**Dataset entries**
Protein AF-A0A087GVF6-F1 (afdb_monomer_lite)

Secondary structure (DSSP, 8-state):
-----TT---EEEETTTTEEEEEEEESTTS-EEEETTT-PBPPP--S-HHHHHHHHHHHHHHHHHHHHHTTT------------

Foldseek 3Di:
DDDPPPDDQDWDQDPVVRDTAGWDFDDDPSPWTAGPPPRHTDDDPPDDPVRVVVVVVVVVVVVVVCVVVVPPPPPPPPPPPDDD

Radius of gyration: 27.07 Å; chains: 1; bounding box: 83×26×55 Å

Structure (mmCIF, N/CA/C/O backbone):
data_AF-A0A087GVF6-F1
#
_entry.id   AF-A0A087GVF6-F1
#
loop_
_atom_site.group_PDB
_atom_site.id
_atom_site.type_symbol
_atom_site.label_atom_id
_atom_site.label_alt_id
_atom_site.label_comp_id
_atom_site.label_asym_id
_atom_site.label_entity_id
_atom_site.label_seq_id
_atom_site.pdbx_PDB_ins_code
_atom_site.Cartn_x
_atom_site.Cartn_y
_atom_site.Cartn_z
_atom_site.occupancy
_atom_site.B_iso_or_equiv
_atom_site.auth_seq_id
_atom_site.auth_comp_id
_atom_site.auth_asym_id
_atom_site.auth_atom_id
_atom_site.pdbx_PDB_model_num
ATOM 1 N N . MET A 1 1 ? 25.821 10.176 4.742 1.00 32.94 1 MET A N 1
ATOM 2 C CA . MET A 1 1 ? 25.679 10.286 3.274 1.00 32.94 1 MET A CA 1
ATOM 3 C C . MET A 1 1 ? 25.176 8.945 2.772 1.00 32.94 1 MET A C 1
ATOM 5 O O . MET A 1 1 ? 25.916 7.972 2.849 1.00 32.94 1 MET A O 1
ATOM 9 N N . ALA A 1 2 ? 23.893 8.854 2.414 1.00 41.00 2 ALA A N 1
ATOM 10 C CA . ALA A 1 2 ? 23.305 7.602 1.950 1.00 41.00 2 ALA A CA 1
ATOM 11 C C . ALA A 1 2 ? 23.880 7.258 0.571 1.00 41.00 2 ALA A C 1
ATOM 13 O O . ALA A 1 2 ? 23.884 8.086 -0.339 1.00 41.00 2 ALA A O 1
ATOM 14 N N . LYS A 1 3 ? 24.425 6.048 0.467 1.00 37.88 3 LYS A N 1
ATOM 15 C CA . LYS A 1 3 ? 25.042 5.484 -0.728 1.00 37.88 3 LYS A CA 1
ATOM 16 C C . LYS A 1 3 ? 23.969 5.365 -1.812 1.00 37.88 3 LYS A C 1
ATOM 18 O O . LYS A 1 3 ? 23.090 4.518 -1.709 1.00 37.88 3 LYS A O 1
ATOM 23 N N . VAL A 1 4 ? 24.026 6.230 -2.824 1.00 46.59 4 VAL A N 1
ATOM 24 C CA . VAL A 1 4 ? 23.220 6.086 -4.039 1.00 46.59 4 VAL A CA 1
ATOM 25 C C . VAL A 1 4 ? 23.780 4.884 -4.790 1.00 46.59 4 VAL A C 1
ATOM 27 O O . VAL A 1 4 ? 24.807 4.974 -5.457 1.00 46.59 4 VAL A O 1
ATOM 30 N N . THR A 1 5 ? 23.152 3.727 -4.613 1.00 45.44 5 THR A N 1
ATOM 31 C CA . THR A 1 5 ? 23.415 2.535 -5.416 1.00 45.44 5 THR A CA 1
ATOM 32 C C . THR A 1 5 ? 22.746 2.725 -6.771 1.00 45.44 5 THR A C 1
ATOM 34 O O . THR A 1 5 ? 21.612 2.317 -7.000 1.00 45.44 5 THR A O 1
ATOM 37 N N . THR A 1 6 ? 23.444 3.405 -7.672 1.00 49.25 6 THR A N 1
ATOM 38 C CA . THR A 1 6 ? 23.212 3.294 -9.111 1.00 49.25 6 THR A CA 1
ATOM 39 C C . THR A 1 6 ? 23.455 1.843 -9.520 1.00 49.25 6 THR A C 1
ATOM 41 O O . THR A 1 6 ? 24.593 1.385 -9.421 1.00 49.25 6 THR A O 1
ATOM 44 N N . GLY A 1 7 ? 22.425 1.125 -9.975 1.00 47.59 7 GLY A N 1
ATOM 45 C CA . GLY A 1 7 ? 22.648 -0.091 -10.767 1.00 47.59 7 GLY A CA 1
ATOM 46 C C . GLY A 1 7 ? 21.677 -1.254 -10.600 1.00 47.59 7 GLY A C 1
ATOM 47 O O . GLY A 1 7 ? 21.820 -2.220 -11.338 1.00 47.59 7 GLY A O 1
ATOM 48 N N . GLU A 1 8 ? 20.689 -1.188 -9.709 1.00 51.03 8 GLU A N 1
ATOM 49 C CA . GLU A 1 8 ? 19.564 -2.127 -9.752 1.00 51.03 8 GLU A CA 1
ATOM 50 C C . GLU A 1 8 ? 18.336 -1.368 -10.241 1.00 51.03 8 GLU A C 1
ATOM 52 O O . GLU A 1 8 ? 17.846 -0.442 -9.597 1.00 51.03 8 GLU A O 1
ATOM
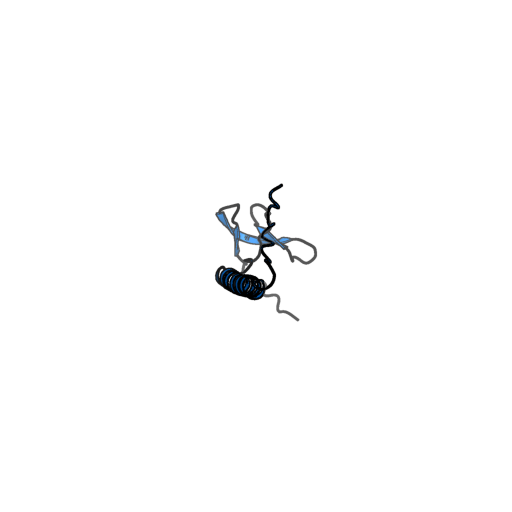 57 N N . GLU A 1 9 ? 17.898 -1.712 -11.446 1.00 69.88 9 GLU A N 1
ATOM 58 C CA . GLU A 1 9 ? 16.647 -1.264 -12.039 1.00 69.88 9 GLU A CA 1
ATOM 59 C C . GLU A 1 9 ? 15.473 -1.681 -11.131 1.00 69.88 9 GLU A C 1
ATOM 61 O O . GLU A 1 9 ? 14.920 -2.770 -11.278 1.00 69.88 9 GLU A O 1
ATOM 66 N N . GLU A 1 10 ? 15.132 -0.837 -10.150 1.00 79.38 10 GLU A N 1
ATOM 67 C CA . GLU A 1 10 ? 14.036 -1.058 -9.200 1.00 79.38 10 GLU A CA 1
ATOM 68 C C . GLU A 1 10 ? 12.730 -1.236 -9.998 1.00 79.38 10 GLU A C 1
ATOM 70 O O . GLU A 1 10 ? 12.281 -0.330 -10.711 1.00 79.38 10 GLU A O 1
ATOM 75 N N . LYS A 1 11 ? 12.157 -2.443 -9.929 1.00 86.62 11 LYS A N 1
ATOM 76 C CA . LYS A 1 11 ? 10.924 -2.830 -10.623 1.00 86.62 11 LYS A CA 1
ATOM 77 C C . LYS A 1 11 ? 9.788 -2.979 -9.622 1.00 86.62 11 LYS A C 1
ATOM 79 O O . LYS A 1 11 ? 9.994 -3.482 -8.521 1.00 86.62 11 LYS A O 1
ATOM 84 N N . MET A 1 12 ? 8.590 -2.567 -10.016 1.00 85.69 12 MET A N 1
ATOM 85 C CA . MET A 1 12 ? 7.382 -2.686 -9.206 1.00 85.69 12 MET A CA 1
ATOM 86 C C . MET A 1 12 ? 6.185 -3.065 -10.079 1.00 85.69 12 MET A C 1
ATOM 88 O O . MET A 1 12 ? 6.081 -2.682 -11.248 1.00 85.69 12 MET A O 1
ATOM 92 N N . TRP A 1 13 ? 5.256 -3.822 -9.498 1.00 86.75 13 TRP A N 1
ATOM 93 C CA . TRP A 1 13 ? 4.016 -4.191 -10.163 1.00 86.75 13 TRP A CA 1
ATOM 94 C C . TRP A 1 13 ? 3.088 -2.983 -10.311 1.00 86.75 13 TRP A C 1
ATOM 96 O O . TRP A 1 13 ? 2.669 -2.366 -9.333 1.00 86.75 13 TRP A O 1
ATOM 106 N N . CYS A 1 14 ? 2.709 -2.662 -11.545 1.00 89.12 14 CYS A N 1
ATOM 107 C CA . CYS A 1 14 ? 1.698 -1.650 -11.808 1.00 89.12 14 CYS A CA 1
ATOM 108 C C . CYS A 1 14 ? 0.310 -2.296 -11.857 1.00 89.12 14 CYS A C 1
ATOM 110 O O . CYS A 1 14 ? -0.038 -2.936 -12.847 1.00 89.12 14 CYS A O 1
ATOM 112 N N . GLY A 1 15 ? -0.531 -2.051 -10.848 1.00 86.88 15 GLY A N 1
ATOM 113 C CA . GLY A 1 15 ? -1.907 -2.569 -10.816 1.00 86.88 15 GLY A CA 1
ATOM 114 C C . GLY A 1 15 ? -2.822 -2.064 -11.944 1.00 86.88 15 GLY A C 1
ATOM 115 O O . GLY A 1 15 ? -3.854 -2.668 -12.200 1.00 86.88 15 GLY A O 1
ATOM 116 N N . HIS A 1 16 ? -2.459 -0.977 -12.637 1.00 88.88 16 HIS A N 1
ATOM 117 C CA . HIS A 1 16 ? -3.203 -0.500 -13.810 1.00 88.88 16 HIS A CA 1
ATOM 118 C C . HIS A 1 16 ? -2.826 -1.256 -15.087 1.00 88.88 16 HIS A C 1
ATOM 120 O O . HIS A 1 16 ? -3.696 -1.637 -15.858 1.00 88.88 16 HIS A O 1
ATOM 126 N N . CYS A 1 17 ? -1.527 -1.449 -15.322 1.00 90.81 17 CYS A N 1
ATOM 127 C CA . CYS A 1 17 ? -1.040 -2.097 -16.539 1.00 90.81 17 CYS A CA 1
ATOM 128 C C . CYS A 1 17 ? -0.971 -3.622 -16.417 1.00 90.81 17 CYS A C 1
ATOM 130 O O . CYS A 1 17 ? -0.860 -4.296 -17.433 1.00 90.81 17 CYS A O 1
ATOM 132 N N . GLY A 1 18 ? -0.982 -4.162 -15.195 1.00 89.50 18 GLY A N 1
ATOM 133 C CA . GLY A 1 18 ? -0.778 -5.588 -14.950 1.00 89.50 18 GLY A CA 1
ATOM 134 C C . GLY A 1 18 ? 0.618 -6.066 -15.356 1.00 89.50 18 GLY A C 1
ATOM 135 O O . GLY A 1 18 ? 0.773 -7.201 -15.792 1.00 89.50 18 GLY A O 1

**Work required**
Return exactly the lines above from the line that has "ATOM 13 O O" through the line that has "ATOM 39 C C", inclusive, and nothing else.

**Exercise response**
ATOM 13 O O . ALA A 1 2 ? 23.884 8.086 -0.339 1.00 41.00 2 ALA A O 1
ATOM 14 N N . LYS A 1 3 ? 24.425 6.048 0.467 1.00 37.88 3 LYS A N 1
ATOM 15 C CA . LYS A 1 3 ? 25.042 5.484 -0.728 1.00 37.88 3 LYS A CA 1
ATOM 16 C C . LYS A 1 3 ? 23.969 5.365 -1.812 1.00 37.88 3 LYS A C 1
ATOM 18 O O . LYS A 1 3 ? 23.090 4.518 -1.709 1.00 37.88 3 LYS A O 1
ATOM 23 N N . VAL A 1 4 ? 24.026 6.230 -2.824 1.00 46.59 4 VAL A N 1
ATOM 24 C CA . VAL A 1 4 ? 23.220 6.086 -4.039 1.00 46.59 4 VAL A CA 1
ATOM 25 C C . VAL A 1 4 ? 23.780 4.884 -4.790 1.00 46.59 4 VAL A C 1
ATOM 27 O O . VAL A 1 4 ? 24.807 4.974 -5.457 1.00 46.59 4 VAL A O 1
ATOM 30 N N . THR A 1 5 ? 23.152 3.727 -4.613 1.00 45.44 5 THR A N 1
ATOM 31 C CA . THR A 1 5 ? 23.415 2.535 -5.416 1.00 45.44 5 THR A CA 1
ATOM 32 C C . THR A 1 5 ? 22.746 2.725 -6.771 1.00 45.44 5 THR A C 1
ATOM 34 O O . THR A 1 5 ? 21.612 2.317 -7.000 1.00 45.44 5 THR A O 1
ATOM 37 N N . THR A 1 6 ? 23.444 3.405 -7.672 1.00 49.25 6 THR A N 1
ATOM 38 C CA . THR A 1 6 ? 23.212 3.294 -9.111 1.00 49.25 6 THR A CA 1
ATOM 39 C C . THR A 1 6 ? 23.455 1.843 -9.520 1.00 49.25 6 THR A C 1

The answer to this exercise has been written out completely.